In this study an attempt was made to monitor urban growth over the Austin urban area and make a prediction for future urban sprawl. A methodology was successfully devised and GIS systems, Landsat data, change detection methods and a multi-layer perceptron neural network were employed to monitor and analyse urban sprawl patterns and make a prediction for the future. The study has highlighted the use of freely available Landsat data to capture synoptic views of urban development and as the Landsat satellite archive continues to grow its use in this field becomes ever more valuable.

The NDVI differencing change detection method was successfully utilised to monitor NDVI over the time-series of images. After testing for its accuracy it proved a reliable method and I was able to use a decline in NDVI as a proxy for urban growth. I was able to track the change in urban growth over time and assess the amount, location and direction of the changes. The distance of urban growth from the CBD showed an increase over time, which fits in with observed urban sprawl patterns. A highly significant correlation was observed between distance from roads and amount of sprawl, which is another commonly observed feature with urban sprawl. Patterns were also observed within census tracts, suggesting certain areas expanding at certain times and a link with the population of Austin was considered, noting that the period with the steepest rise in population also tied in to the epoch which experienced the greatest extent of urban growth.

In the second part of the study the Idrisi Land Change Modeler was utilised to test the efficacy of using change detection maps to provide an input and estimate for urban growth in Austin in 2015. The previous decrease in NDVI was used and two explanatory variables, distance from roads and distance from past sprawl, were input in order to create transition potentials using the Multi-Layer Perceptron neural network.
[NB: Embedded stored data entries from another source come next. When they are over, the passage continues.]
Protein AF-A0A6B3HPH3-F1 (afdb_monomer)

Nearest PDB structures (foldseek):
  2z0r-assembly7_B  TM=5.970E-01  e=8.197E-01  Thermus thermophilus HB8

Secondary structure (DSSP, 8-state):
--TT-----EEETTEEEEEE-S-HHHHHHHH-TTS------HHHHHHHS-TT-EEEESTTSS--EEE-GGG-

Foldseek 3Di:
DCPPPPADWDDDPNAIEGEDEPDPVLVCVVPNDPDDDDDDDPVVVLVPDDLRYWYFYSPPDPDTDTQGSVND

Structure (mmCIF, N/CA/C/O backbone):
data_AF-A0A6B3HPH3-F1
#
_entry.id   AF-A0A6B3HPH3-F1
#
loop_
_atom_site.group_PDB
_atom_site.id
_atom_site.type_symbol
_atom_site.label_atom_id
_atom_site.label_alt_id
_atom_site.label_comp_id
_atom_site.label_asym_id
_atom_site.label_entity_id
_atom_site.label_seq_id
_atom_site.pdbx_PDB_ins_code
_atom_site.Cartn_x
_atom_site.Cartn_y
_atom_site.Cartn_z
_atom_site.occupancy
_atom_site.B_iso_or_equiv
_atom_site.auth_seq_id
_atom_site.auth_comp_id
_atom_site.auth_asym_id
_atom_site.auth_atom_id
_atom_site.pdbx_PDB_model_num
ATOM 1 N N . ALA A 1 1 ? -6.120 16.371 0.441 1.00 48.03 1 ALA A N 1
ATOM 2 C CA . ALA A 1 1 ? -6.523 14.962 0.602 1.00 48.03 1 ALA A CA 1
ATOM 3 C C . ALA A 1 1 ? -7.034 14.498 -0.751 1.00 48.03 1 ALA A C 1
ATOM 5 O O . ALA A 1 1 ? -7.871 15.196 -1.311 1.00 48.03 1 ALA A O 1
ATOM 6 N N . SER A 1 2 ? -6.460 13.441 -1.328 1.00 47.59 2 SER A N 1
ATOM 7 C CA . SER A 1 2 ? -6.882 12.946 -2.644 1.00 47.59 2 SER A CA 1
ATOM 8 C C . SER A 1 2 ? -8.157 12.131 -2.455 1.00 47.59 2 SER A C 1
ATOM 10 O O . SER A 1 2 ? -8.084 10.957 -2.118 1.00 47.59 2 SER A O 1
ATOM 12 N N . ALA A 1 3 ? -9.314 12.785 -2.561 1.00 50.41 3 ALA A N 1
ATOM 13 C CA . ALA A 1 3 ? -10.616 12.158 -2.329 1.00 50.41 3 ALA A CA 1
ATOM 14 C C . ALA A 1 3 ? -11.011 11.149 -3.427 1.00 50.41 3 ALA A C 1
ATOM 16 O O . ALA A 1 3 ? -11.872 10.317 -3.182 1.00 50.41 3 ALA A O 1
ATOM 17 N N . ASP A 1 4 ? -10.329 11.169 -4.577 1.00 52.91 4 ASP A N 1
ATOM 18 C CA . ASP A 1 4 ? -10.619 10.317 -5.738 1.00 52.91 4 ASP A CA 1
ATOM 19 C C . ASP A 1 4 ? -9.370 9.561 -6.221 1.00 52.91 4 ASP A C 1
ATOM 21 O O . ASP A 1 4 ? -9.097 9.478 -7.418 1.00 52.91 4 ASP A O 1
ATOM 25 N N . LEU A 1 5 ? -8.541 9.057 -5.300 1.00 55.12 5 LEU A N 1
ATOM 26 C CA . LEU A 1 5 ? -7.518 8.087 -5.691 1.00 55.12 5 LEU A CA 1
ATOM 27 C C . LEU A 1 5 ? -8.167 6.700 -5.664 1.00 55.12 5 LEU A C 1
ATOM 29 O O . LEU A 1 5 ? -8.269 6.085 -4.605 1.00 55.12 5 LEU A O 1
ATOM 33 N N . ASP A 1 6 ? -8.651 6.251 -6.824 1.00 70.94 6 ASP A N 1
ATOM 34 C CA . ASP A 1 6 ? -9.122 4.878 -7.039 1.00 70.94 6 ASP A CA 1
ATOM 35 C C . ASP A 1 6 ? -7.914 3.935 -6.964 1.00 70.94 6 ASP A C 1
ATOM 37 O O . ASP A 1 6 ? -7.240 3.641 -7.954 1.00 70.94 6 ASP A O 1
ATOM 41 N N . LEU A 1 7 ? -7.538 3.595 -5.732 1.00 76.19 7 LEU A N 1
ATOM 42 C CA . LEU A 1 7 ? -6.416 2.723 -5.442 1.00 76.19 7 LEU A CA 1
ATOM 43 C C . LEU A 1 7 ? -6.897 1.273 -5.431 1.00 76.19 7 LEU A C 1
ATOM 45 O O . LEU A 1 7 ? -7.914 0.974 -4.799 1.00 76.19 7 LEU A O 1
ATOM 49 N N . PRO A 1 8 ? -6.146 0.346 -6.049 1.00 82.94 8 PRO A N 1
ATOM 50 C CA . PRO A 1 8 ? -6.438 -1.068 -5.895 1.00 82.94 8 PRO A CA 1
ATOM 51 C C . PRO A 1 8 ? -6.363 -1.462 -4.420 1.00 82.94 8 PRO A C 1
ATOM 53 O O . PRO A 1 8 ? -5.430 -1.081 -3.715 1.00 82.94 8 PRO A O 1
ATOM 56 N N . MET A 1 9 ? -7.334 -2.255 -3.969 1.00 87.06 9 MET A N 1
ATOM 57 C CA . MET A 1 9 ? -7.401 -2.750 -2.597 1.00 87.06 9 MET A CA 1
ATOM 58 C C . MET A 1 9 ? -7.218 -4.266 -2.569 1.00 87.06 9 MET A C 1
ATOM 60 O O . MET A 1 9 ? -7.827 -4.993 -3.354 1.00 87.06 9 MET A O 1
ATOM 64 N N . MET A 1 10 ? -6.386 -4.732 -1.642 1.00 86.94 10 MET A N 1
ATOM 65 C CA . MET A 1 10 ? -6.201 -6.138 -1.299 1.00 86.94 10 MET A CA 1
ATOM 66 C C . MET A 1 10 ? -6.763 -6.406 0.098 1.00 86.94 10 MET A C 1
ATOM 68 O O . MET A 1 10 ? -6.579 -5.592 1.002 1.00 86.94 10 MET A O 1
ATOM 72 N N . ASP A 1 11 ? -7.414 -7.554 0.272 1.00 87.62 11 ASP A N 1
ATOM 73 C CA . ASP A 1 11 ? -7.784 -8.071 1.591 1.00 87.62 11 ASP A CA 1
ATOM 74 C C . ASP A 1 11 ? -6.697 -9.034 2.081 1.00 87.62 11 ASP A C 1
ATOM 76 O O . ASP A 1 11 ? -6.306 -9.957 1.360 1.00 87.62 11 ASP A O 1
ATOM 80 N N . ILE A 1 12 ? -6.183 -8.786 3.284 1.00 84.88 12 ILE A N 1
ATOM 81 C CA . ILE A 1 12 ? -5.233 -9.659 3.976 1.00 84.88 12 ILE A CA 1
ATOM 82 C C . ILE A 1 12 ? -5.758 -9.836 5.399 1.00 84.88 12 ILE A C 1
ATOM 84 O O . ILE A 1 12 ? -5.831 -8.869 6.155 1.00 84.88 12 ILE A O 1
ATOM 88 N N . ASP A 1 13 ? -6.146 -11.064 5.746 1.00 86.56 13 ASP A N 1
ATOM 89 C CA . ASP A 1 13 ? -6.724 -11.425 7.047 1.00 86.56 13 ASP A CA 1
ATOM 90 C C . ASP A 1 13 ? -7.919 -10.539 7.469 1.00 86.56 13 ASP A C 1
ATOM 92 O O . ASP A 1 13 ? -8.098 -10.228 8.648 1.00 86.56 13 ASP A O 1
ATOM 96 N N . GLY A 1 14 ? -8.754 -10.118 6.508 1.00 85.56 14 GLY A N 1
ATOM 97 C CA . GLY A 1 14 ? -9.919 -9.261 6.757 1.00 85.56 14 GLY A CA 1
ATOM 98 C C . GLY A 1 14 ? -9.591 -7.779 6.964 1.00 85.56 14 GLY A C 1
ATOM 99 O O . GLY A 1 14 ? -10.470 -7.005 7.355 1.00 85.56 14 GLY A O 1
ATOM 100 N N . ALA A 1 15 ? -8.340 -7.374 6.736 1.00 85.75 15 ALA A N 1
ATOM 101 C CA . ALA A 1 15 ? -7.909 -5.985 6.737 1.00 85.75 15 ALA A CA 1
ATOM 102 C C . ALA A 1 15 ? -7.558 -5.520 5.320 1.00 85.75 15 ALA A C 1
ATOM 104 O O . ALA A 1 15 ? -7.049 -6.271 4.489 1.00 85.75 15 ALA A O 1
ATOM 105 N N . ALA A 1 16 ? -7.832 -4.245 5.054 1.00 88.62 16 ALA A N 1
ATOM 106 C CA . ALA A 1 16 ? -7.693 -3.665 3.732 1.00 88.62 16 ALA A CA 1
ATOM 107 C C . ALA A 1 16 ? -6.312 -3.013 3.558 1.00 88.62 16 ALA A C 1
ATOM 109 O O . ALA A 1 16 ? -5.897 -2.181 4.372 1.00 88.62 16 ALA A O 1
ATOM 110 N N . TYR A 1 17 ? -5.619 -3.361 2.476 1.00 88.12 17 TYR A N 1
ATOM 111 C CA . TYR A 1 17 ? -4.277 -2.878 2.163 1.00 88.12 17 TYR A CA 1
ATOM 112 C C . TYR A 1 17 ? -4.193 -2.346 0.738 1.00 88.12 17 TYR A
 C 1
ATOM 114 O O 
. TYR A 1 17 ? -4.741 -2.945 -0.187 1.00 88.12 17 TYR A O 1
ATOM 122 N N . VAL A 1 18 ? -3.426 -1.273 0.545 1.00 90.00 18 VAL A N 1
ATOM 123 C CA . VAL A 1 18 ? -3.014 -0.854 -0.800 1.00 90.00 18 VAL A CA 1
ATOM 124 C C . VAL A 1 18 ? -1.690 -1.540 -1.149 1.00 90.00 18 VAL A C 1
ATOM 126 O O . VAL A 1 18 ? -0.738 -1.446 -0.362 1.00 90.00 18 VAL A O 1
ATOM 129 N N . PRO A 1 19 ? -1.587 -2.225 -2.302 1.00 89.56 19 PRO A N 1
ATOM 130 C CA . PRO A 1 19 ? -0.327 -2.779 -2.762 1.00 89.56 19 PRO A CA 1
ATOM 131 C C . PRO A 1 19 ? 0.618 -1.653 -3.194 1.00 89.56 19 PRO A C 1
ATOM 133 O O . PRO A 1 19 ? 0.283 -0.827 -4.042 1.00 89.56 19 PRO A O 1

A Markov chain was then used to predict future land cover and two maps were created, one for 2010, which could be compared against the actual change for that period to validate the model and another for 2015, to predict the urban growth for that year. The validated 2010 model provided a very close prediction in terms of total amount of urban growth, however it did not perform so well in terms of location. The prediction for 2015 provides an interesting insight into potential future sprawl and although this cannot be validated at this point in time it could prove a useful tool in planning and mitigating against future sprawl.
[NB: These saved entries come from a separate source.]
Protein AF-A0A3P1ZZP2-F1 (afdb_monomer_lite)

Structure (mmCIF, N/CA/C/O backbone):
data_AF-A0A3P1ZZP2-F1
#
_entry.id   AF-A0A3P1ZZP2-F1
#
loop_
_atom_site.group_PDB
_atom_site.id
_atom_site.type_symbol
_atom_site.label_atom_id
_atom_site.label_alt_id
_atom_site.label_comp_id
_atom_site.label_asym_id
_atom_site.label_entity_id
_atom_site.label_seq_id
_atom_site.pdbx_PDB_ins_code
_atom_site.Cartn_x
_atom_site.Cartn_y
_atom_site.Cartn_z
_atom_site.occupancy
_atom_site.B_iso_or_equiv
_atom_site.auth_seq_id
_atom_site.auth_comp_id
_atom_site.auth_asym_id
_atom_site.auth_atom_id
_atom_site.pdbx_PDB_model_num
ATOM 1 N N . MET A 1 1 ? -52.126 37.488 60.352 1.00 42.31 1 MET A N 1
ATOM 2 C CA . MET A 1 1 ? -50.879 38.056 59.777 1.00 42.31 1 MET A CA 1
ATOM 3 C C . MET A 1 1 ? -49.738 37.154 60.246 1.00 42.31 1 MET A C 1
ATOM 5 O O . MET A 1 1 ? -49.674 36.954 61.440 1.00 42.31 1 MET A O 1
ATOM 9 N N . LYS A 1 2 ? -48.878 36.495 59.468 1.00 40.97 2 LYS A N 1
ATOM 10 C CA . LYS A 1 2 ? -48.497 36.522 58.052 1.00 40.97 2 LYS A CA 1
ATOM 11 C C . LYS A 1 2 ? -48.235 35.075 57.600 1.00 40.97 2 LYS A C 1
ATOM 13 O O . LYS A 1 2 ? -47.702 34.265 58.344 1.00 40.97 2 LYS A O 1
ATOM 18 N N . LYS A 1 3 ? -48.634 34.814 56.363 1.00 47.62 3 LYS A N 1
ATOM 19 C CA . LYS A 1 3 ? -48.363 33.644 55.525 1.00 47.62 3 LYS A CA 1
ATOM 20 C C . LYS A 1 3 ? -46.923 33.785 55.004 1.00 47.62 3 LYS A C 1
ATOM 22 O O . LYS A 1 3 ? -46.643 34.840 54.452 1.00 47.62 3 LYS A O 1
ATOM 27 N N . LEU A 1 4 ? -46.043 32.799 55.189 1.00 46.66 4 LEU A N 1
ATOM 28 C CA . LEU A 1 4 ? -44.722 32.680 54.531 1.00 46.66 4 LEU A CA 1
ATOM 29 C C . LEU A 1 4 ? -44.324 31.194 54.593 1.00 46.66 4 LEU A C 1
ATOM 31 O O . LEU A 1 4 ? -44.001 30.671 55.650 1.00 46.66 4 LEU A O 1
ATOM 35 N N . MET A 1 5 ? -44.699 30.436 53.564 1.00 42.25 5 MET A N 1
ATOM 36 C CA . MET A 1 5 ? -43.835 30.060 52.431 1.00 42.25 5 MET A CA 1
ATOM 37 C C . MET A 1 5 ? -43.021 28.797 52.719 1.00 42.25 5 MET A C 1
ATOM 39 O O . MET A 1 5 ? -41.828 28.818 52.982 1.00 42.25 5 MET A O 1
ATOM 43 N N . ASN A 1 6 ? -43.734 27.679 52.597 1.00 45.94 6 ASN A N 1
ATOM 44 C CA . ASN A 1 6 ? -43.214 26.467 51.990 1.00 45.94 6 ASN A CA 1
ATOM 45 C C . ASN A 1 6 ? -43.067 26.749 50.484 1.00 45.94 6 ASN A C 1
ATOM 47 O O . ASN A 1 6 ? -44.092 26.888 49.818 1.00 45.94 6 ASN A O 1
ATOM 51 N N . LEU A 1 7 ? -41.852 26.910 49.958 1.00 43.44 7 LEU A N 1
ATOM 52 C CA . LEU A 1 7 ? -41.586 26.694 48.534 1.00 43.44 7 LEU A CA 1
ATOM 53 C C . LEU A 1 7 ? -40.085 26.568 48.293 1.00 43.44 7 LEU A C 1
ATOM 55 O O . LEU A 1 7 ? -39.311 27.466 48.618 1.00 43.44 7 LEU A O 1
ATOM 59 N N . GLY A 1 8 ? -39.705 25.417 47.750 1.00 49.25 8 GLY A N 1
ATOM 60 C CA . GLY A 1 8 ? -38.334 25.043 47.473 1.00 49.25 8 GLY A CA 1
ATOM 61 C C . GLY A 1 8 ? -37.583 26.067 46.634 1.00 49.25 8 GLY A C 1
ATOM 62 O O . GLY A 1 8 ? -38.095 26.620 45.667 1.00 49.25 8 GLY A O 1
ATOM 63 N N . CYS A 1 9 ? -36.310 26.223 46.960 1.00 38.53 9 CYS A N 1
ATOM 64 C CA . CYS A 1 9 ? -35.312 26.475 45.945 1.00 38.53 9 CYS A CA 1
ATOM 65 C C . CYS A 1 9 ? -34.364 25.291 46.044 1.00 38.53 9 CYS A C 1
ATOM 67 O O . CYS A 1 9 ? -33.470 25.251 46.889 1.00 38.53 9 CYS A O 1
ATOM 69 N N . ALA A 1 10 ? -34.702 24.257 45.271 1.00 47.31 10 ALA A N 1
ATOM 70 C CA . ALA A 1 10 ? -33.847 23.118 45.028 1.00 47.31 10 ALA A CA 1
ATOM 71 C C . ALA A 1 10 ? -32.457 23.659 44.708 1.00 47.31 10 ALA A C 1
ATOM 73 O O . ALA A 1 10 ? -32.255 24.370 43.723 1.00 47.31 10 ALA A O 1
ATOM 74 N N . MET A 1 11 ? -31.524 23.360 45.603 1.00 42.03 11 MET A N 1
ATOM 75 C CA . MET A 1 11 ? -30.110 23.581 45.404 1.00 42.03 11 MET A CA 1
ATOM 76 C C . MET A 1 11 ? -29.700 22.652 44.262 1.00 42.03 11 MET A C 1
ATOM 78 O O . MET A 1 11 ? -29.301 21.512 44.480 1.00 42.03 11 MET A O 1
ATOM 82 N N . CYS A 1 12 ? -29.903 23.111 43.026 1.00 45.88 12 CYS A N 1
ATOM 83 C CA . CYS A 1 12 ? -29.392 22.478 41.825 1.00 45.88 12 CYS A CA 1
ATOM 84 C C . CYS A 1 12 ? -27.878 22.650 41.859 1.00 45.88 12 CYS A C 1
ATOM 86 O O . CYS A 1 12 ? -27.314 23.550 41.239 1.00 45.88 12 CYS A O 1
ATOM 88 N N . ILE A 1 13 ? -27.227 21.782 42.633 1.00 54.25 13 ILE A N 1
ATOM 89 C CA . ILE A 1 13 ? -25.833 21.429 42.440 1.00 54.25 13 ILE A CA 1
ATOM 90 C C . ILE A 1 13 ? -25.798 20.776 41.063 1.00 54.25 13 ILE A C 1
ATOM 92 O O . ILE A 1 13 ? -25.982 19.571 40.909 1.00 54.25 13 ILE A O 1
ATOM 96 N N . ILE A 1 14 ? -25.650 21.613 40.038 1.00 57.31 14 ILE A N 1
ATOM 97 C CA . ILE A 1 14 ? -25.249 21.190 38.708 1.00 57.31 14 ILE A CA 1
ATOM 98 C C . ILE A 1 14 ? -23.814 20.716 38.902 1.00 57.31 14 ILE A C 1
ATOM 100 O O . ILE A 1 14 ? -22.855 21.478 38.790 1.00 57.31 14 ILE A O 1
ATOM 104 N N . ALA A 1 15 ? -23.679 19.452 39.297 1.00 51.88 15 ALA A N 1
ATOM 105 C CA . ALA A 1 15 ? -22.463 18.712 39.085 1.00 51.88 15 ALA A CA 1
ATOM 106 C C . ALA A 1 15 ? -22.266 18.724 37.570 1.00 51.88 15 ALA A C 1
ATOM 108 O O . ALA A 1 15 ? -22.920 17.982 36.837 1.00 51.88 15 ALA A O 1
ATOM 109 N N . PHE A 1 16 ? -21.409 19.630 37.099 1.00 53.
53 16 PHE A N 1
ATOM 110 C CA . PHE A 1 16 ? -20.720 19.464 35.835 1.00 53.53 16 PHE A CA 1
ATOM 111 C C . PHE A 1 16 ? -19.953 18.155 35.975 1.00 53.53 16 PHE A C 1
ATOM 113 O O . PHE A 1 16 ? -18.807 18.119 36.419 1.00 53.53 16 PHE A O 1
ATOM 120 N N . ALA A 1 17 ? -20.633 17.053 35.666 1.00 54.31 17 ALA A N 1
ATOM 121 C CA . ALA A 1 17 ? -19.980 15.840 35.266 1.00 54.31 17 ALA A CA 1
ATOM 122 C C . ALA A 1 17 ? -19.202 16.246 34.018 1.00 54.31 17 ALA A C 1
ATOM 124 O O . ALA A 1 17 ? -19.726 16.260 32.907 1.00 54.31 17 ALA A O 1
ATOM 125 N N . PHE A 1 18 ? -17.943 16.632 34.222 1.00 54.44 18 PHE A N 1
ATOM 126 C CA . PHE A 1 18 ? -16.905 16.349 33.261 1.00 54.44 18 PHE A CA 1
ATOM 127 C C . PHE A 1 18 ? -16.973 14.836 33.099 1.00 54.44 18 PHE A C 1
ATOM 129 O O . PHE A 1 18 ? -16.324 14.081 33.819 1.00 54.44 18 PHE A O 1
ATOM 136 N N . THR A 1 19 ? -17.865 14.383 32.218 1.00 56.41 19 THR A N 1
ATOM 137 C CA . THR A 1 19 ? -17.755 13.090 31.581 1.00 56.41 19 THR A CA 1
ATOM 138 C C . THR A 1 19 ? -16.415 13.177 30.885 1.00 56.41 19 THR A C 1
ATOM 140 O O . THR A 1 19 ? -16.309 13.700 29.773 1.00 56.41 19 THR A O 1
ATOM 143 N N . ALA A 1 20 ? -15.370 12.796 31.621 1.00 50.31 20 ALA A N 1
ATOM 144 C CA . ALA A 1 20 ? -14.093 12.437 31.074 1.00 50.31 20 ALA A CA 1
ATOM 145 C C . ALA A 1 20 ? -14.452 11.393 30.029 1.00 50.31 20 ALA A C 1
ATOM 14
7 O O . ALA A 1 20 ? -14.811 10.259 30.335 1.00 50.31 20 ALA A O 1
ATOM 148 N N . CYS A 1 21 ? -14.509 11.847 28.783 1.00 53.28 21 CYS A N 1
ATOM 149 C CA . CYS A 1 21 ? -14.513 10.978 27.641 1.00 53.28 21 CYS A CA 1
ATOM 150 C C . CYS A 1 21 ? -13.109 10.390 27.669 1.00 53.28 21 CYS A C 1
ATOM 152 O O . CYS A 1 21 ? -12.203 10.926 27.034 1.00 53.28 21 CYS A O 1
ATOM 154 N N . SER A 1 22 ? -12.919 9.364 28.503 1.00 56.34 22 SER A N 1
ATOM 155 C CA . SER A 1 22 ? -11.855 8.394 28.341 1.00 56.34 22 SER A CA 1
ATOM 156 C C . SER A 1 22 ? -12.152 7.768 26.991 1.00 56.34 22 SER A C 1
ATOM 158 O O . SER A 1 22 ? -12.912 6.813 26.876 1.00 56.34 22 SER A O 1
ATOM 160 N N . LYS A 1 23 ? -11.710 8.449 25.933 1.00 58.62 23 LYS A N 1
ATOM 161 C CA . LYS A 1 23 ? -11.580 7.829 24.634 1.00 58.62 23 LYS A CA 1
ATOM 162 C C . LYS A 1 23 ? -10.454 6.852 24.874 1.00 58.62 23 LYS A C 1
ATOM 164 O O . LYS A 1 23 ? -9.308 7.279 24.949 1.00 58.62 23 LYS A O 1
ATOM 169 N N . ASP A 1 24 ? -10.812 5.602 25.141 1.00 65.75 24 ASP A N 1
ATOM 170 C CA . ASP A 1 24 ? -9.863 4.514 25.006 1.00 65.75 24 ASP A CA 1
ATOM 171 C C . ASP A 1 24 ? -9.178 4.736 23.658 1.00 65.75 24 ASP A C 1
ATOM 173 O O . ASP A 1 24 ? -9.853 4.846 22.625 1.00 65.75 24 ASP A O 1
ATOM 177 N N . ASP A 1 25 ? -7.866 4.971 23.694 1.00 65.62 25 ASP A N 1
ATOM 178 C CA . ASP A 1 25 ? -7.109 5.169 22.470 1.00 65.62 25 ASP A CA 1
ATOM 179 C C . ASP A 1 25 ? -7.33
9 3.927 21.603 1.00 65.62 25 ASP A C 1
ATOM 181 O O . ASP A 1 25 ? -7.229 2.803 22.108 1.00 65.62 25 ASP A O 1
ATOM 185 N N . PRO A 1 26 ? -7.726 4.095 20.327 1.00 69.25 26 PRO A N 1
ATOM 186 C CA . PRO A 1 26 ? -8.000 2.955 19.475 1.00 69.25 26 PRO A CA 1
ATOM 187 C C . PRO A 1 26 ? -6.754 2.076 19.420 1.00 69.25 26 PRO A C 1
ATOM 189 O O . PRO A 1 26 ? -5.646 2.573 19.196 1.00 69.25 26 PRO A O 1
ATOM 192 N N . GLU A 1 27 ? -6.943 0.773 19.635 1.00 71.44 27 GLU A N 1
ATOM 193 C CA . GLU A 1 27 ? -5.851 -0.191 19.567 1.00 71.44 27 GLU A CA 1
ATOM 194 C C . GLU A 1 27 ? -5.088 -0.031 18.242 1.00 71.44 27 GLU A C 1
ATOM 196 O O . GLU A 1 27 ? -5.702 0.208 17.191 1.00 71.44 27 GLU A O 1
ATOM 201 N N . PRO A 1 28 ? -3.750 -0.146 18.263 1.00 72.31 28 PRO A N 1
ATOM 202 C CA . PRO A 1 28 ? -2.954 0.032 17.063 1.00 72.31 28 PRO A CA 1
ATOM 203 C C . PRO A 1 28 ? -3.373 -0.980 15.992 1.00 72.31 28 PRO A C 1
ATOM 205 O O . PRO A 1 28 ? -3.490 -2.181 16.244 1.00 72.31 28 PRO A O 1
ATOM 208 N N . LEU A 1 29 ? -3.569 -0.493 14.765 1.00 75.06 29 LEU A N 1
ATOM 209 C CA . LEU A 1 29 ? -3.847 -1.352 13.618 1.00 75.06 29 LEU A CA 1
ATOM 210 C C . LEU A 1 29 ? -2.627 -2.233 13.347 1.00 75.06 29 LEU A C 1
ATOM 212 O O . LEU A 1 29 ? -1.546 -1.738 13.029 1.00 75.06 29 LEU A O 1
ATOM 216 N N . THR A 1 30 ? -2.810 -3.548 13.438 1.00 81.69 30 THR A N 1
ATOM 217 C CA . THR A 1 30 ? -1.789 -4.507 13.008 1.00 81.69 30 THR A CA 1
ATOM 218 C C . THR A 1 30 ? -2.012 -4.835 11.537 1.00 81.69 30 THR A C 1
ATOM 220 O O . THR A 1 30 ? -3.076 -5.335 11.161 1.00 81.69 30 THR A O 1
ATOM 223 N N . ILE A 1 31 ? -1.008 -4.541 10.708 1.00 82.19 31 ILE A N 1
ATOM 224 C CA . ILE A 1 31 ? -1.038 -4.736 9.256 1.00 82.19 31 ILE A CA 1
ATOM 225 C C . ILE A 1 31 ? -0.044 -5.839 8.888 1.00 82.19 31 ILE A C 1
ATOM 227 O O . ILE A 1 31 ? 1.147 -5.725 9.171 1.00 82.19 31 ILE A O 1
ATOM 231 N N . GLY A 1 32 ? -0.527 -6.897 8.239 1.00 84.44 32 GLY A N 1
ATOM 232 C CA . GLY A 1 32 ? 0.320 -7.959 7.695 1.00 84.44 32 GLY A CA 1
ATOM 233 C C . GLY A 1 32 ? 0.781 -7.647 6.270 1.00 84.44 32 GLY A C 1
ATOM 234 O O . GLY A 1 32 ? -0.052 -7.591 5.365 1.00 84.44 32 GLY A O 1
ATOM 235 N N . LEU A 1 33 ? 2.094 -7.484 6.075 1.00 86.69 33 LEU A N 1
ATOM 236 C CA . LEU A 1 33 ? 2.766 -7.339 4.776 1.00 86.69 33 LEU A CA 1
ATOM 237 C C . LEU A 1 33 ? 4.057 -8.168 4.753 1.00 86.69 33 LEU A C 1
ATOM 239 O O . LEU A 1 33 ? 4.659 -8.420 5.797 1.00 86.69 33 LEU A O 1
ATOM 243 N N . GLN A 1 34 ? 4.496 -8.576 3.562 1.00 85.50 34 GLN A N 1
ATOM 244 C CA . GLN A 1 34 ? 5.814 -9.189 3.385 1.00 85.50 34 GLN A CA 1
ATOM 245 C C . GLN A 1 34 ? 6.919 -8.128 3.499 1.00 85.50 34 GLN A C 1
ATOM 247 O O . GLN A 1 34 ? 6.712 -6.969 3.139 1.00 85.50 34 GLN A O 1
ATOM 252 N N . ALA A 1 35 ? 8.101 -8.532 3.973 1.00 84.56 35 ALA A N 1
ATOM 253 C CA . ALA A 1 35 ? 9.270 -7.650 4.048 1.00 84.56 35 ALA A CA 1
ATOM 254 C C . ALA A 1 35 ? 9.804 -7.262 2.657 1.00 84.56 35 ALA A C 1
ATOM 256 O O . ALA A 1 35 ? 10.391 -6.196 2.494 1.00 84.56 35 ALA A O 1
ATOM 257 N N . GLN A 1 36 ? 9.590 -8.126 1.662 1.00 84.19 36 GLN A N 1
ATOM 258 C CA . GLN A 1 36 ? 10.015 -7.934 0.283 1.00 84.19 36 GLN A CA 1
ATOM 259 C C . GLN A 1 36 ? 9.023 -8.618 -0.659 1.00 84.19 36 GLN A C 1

The findings in this study highlight that Austin is a sprawling city, despite smart growth efforts in the city. The amount, location and patterns of sprawl over the past 22 years have been assessed and the findings should be useful to those studying urban dynamics and managing against sprawl. Urban sprawl is a phenomena that has been acknowledged to cause many problems and is something faced by countless cities across the world. The framework developed in this study could be applicable to many other areas facing urban sprawl and used to quantify and analyse trends of past sprawl to help plan for the future.


7.1 Future Research


In terms of future research, imagery with a higher spatial resolution would be desirable in order to more accurately classify pixels, as at the 30 metre resolution there is likely to have been spectral confusion in pixels at the urban boundary. The NDVI differencing method has proved effective in capturing change to urban land, though the thresholds need to be carefully set. Whilst in this study it took an element of trial and error, developing an automated way to set the change thresholds would be preferable. Change detection is widely used and although this study used a fairly simple image differencing method based on the NDVI there are a number of other methods that could be explored, including change-vector analysis or principal components analysis. The MLP neural network has a large scope for future exploration, in particular inputting further explanatory variables for the algorithm to train on in order to more accurately describe and predict changes in the future. It is also possible to introduce a number of constraints (such as places where urban growth cannot take place, i.e. conservation areas) and also dynamic road building in the Land Change Modeler which could be explored further. When producing a prediction there is an option for a ’soft prediction’, which provides an assessment of change potential. This gives an indication of not what has changed, but what has the right conditions to precipitate change. Given the somewhat random nature of urban sprawl, this would be a good option for mapping. Due to time constraints these options were not explored but could prove very useful in improving the future prediction results.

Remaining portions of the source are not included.